By Sean Mattson
This year’s El Niño event is one of the strongest on record and is still ramping up. Large parts of the tropics are turning into a superheated lab, presenting rare research opportunities for Smithsonian scientists to understand climate change.
Central Panama, where the Smithsonian Tropical Research Institute (STRI) is based, is experiencing its driest year ever. Data suggest that the coming dry season is likely to start earlier than usual and be harsher than normal. Water restrictions and shortages are predicted.
Water reservoirs that supply the Panama Canal and the capital city are well below average. The biggest coral bleaching event in almost 20 years is unfolding along Panama’s Pacific coast.

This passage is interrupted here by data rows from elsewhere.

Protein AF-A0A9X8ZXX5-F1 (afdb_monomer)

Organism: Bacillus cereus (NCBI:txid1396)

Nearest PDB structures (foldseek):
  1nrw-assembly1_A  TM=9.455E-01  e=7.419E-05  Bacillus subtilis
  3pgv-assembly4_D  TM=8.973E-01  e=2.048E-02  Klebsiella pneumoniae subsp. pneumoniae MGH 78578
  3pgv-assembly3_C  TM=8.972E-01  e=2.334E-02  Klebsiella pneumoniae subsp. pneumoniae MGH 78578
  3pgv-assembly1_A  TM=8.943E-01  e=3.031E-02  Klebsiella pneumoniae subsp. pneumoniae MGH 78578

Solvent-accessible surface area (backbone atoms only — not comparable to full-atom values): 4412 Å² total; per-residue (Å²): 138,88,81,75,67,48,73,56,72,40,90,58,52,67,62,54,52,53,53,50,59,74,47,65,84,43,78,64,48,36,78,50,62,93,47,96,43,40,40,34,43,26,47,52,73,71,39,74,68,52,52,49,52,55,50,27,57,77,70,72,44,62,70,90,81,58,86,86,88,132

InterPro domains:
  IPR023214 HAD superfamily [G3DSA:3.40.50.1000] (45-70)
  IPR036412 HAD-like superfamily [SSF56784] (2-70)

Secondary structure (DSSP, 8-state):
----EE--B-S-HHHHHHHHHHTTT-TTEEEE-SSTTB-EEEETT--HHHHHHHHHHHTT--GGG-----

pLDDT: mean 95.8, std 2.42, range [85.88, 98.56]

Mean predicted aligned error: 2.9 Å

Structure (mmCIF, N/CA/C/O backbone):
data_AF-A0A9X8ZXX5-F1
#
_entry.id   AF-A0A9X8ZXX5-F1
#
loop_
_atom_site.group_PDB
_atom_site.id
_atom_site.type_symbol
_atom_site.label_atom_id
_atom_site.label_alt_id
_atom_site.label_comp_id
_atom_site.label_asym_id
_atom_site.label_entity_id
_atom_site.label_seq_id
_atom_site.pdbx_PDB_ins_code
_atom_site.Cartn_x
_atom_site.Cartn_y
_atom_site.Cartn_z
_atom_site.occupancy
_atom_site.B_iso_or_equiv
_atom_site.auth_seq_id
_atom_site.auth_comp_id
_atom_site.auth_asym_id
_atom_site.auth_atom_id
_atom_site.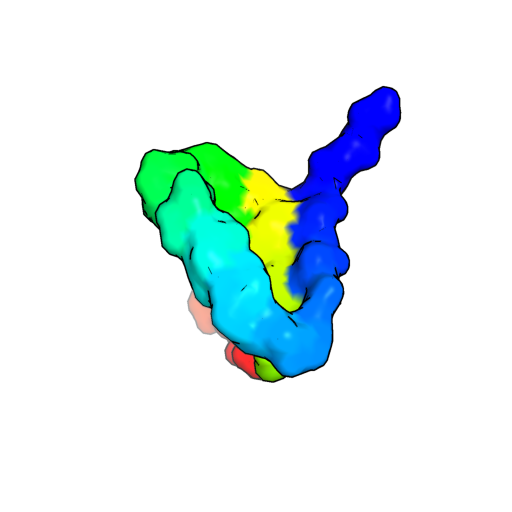pdbx_PDB_model_num
ATOM 1 N N . ILE A 1 1 ? -14.287 2.584 -18.434 1.00 87.19 1 ILE A N 1
ATOM 2 C CA . ILE A 1 1 ? -13.389 1.559 -17.842 1.00 87.19 1 ILE A CA 1
ATOM 3 C C . ILE A 1 1 ? -12.884 2.127 -16.523 1.00 87.19 1 ILE A C 1
ATOM 5 O O . ILE A 1 1 ? -12.411 3.255 -16.539 1.00 87.19 1 ILE A O 1
ATOM 9 N N . HIS A 1 2 ? -13.027 1.402 -15.411 1.00 92.62 2 HIS A N 1
ATOM 10 C CA . HIS A 1 2 ? -12.451 1.787 -14.117 1.00 92.62 2 HIS A CA 1
ATOM 11 C C . HIS A 1 2 ? -11.167 0.985 -13.889 1.00 92.62 2 HIS A C 1
ATOM 13 O O . HIS A 1 2 ? -11.172 -0.233 -14.055 1.00 92.62 2 HIS A O 1
ATOM 19 N N . VAL A 1 3 ? -10.072 1.665 -13.543 1.00 94.69 3 VAL A N 1
ATOM 20 C CA . VAL A 1 3 ? -8.772 1.038 -13.265 1.00 94.69 3 VAL A CA 1
ATOM 21 C C . VAL A 1 3 ? -8.458 1.236 -11.789 1.00 94.69 3 VAL A C 1
ATOM 23 O O . VAL A 1 3 ? -8.326 2.367 -11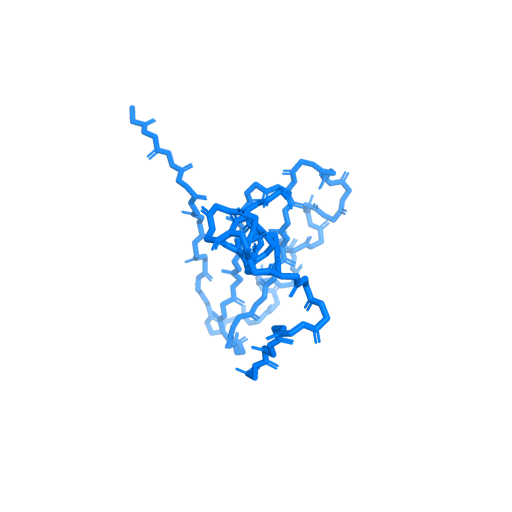.336 1.00 94.69 3 VAL A O 1
ATOM 26 N N . HIS A 1 4 ? -8.352 0.139 -11.040 1.00 94.12 4 HIS A N 1
ATOM 27 C CA . HIS A 1 4 ? -8.102 0.188 -9.595 1.00 94.12 4 HIS A CA 1
ATOM 28 C C . HIS A 1 4 ? -6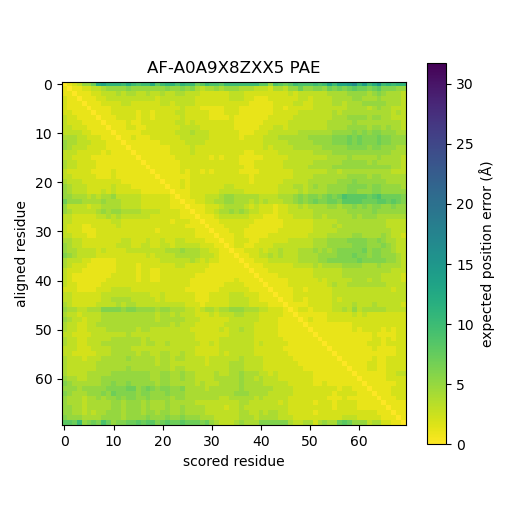.614 0.154 -9.237 1.00 94.12 4 HIS A C 1
ATOM 30 O O . HIS A 1 4 ? -6.200 0.770 -8.259 1.00 94.12 4 HIS A O 1
ATOM 36 N N . LYS A 1 5 ? -5.814 -0.572 -10.023 1.00 95.56 5 LYS A N 1
ATOM 37 C CA . LYS A 1 5 ? -4.397 -0.818 -9.756 1.00 95.56 5 LYS A CA 1
ATOM 38 C C . LYS A 1 5 ? -3.648 -1.032 -11.060 1.00 95.56 5 LYS A C 1
ATOM 40 O O . LYS A 1 5 ? -4.174 -1.651 -11.985 1.00 95.56 5 LYS A O 1
ATOM 45 N N . LEU A 1 6 ? -2.400 -0.583 -11.092 1.00 96.50 6 LEU A N 1
ATOM 46 C CA . LEU A 1 6 ? -1.412 -1.014 -12.074 1.00 96.50 6 LEU A CA 1
ATOM 47 C C . LEU A 1 6 ? -0.333 -1.831 -11.358 1.00 96.50 6 LEU A C 1
ATOM 49 O O . LEU A 1 6 ? 0.120 -1.456 -10.275 1.00 96.50 6 LEU A O 1
ATOM 53 N N . LEU A 1 7 ? 0.085 -2.941 -11.969 1.00 97.31 7 LEU A N 1
ATOM 54 C CA . LEU A 1 7 ? 1.142 -3.813 -11.449 1.00 97.31 7 LEU A CA 1
ATOM 55 C C . LEU A 1 7 ? 2.225 -4.008 -12.520 1.00 97.31 7 LEU A C 1
ATOM 57 O O . LEU A 1 7 ? 2.209 -5.003 -13.246 1.00 97.31 7 LEU A O 1
ATOM 61 N N . PR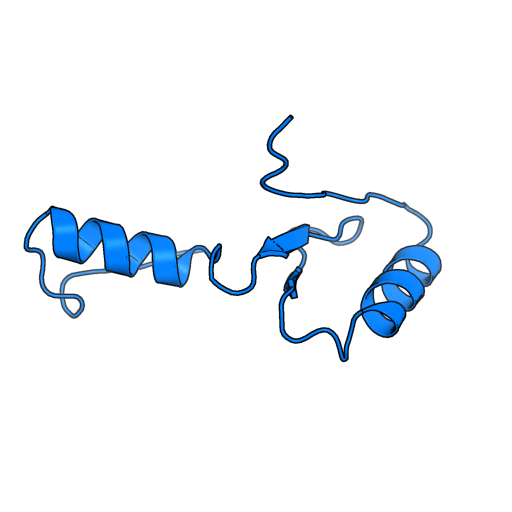O A 1 8 ? 3.140 -3.036 -12.685 1.00 97.44 8 PRO A N 1
ATOM 62 C CA . PRO A 1 8 ? 4.292 -3.198 -13.558 1.00 97.44 8 PRO A CA 1
ATOM 63 C C . PRO A 1 8 ? 5.233 -4.284 -13.026 1.00 97.44 8 PRO A C 1
ATOM 65 O O . PRO A 1 8 ? 5.512 -4.342 -11.827 1.00 97.44 8 PRO A O 1
ATOM 68 N N . PHE A 1 9 ? 5.763 -5.102 -13.933 1.00 97.75 9 PHE A N 1
ATOM 69 C CA . PHE A 1 9 ? 6.730 -6.155 -13.634 1.00 97.75 9 PHE A CA 1
ATOM 70 C C . PHE A 1 9 ? 7.953 -6.038 -14.547 1.00 97.75 9 PHE A C 1
ATOM 72 O O . PHE A 1 9 ? 7.817 -5.717 -15.728 1.00 97.75 9 PHE A O 1
ATOM 79 N N . SER A 1 10 ? 9.145 -6.307 -14.012 1.00 97.81 10 SER A N 1
ATOM 80 C CA . SER A 1 10 ? 10.389 -6.345 -14.784 1.00 97.81 10 SER A CA 1
ATOM 81 C C . SER A 1 10 ? 11.499 -7.080 -14.032 1.00 97.81 10 SER A C 1
ATOM 83 O O . SER A 1 10 ? 11.714 -6.848 -12.841 1.00 97.81 10 SER A O 1
ATOM 85 N N . TYR A 1 11 ? 12.275 -7.898 -14.749 1.00 97.44 11 TYR A N 1
ATOM 86 C CA . TYR A 1 11 ? 13.550 -8.419 -14.239 1.00 97.44 11 TYR A CA 1
ATOM 87 C C . TYR A 1 11 ? 14.660 -7.356 -14.243 1.00 97.44 11 TYR A C 1
ATOM 89 O O . TYR A 1 11 ? 15.595 -7.429 -13.449 1.00 97.44 11 TYR A O 1
ATOM 97 N N . GLU A 1 12 ? 14.546 -6.331 -15.090 1.00 97.44 12 GLU A N 1
ATOM 98 C CA . GLU A 1 12 ? 15.437 -5.170 -15.083 1.00 97.44 12 GLU A CA 1
ATOM 99 C C . GLU A 1 12 ? 15.008 -4.202 -13.971 1.00 97.44 12 GLU A C 1
ATOM 101 O O . GLU A 1 12 ? 14.156 -3.332 -14.178 1.00 97.44 12 GLU A O 1
ATOM 106 N N . ILE A 1 13 ? 15.592 -4.366 -12.781 1.00 95.69 13 ILE A N 1
ATOM 107 C CA . ILE A 1 13 ? 15.235 -3.616 -11.562 1.00 95.69 13 ILE A CA 1
ATOM 108 C C . ILE A 1 13 ? 15.396 -2.099 -11.749 1.00 95.69 13 ILE A C 1
ATOM 110 O O . ILE A 1 13 ? 14.582 -1.325 -11.246 1.00 95.69 13 ILE A O 1
ATOM 114 N N . GLU A 1 14 ? 16.390 -1.658 -12.521 1.00 97.19 14 GLU A N 1
ATOM 115 C CA . GLU A 1 14 ? 16.622 -0.231 -12.784 1.00 97.19 14 GLU A CA 1
ATOM 116 C C . GLU A 1 14 ? 15.444 0.439 -13.512 1.00 97.19 14 GLU A C 1
ATOM 118 O O . GLU A 1 14 ? 15.140 1.605 -13.258 1.00 97.19 14 GLU A O 1
ATOM 123 N N . LYS A 1 15 ? 14.694 -0.303 -14.344 1.00 97.06 15 LYS A N 1
ATOM 124 C CA . LYS A 1 15 ? 13.464 0.219 -14.965 1.00 97.06 15 LYS A CA 1
ATOM 125 C C . LYS A 1 15 ? 12.380 0.490 -13.923 1.00 97.06 15 LYS A C 1
ATOM 127 O O . LYS A 1 15 ? 11.694 1.506 -14.013 1.00 97.06 15 LYS A O 1
ATOM 132 N N . LEU A 1 16 ? 12.244 -0.385 -12.924 1.00 97.56 16 LEU A N 1
ATOM 133 C CA . LEU A 1 16 ? 11.284 -0.203 -11.833 1.00 97.56 16 LEU A CA 1
ATOM 134 C C . LEU A 1 16 ? 11.695 0.958 -10.926 1.00 97.56 16 LEU A C 1
ATOM 136 O O . LEU A 1 16 ? 10.853 1.782 -10.584 1.00 97.56 16 LEU A O 1
ATOM 140 N N . LYS A 1 17 ? 12.984 1.085 -10.589 1.00 96.25 17 LYS A N 1
ATOM 141 C CA . LYS A 1 17 ? 13.484 2.226 -9.804 1.00 96.25 17 LYS A CA 1
ATOM 142 C C . LYS A 1 17 ? 13.179 3.554 -10.486 1.00 96.25 17 LYS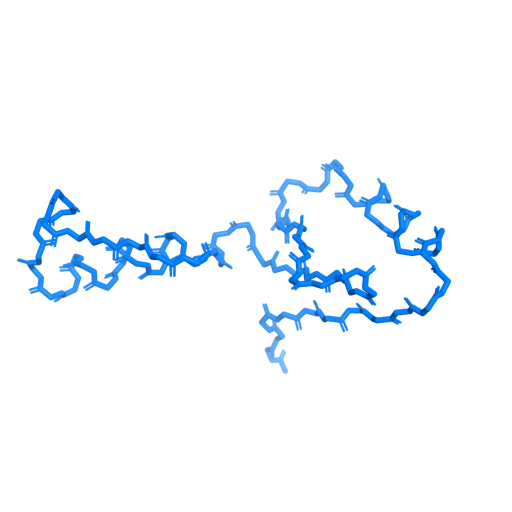 A C 1
ATOM 144 O O . LYS A 1 17 ? 12.530 4.402 -9.881 1.00 96.25 17 LYS A O 1
ATOM 149 N N . LYS A 1 18 ? 13.528 3.680 -11.770 1.00 97.31 18 LYS A N 1
ATOM 150 C CA . LYS A 1 18 ? 13.230 4.878 -12.562 1.00 97.31 18 LYS A CA 1
ATOM 151 C C . LYS A 1 18 ? 11.730 5.176 -12.614 1.00 97.31 18 LYS A C 1
ATOM 153 O O . LYS A 1 18 ? 11.325 6.332 -12.505 1.00 97.31 18 LYS A O 1
ATOM 158 N N . LEU A 1 19 ? 10.893 4.145 -12.756 1.00 96.38 19 LEU A N 1
ATOM 159 C CA . LEU A 1 19 ? 9.440 4.307 -12.725 1.00 96.38 19 LEU A CA 1
ATOM 160 C C . LEU A 1 19 ? 8.964 4.849 -11.370 1.00 96.38 19 LEU A C 1
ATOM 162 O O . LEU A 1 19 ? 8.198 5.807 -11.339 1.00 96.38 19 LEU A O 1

For scientists, the worst-case scenario may be a unique chance to understand how the extremes presented by climate change modelers may play out in the tropics.
“We’re probably never going to get an opportunity like this again,” said Andy Jones, a STRI research associate and molecular ecologist at Oregon State University, who is part of a team that launched a Panama-wide experiment last year to study the effects of drought on plant survival and growth. “You can’t plan for these things,” Jones said in the most recent edition of STRI’s science magazine, Trópicos.
STRI’s long-term research sites are designed to capture the finest details of the El Niño event. The Panama Canal Watershed project is a 700-hectare area where scientists find out how different land uses—ranging from clear-cut cattle ranching to protected forests—impact ecosystem services such as water provision and carbon sequestration.
“A severe drought could be the single most important factor to shape the forest and its ability to capture carbon,” said STRI staff scientist and project director Jefferson Hall. Tens of thousands of individual trees, vines and seedlings are being closely tracked through the event. Hydrologists will also be closely measuring how much water is released by forested landscapes during the dry season as they gather more evidence that forests regulate flow and enhance stream flow during dry periods.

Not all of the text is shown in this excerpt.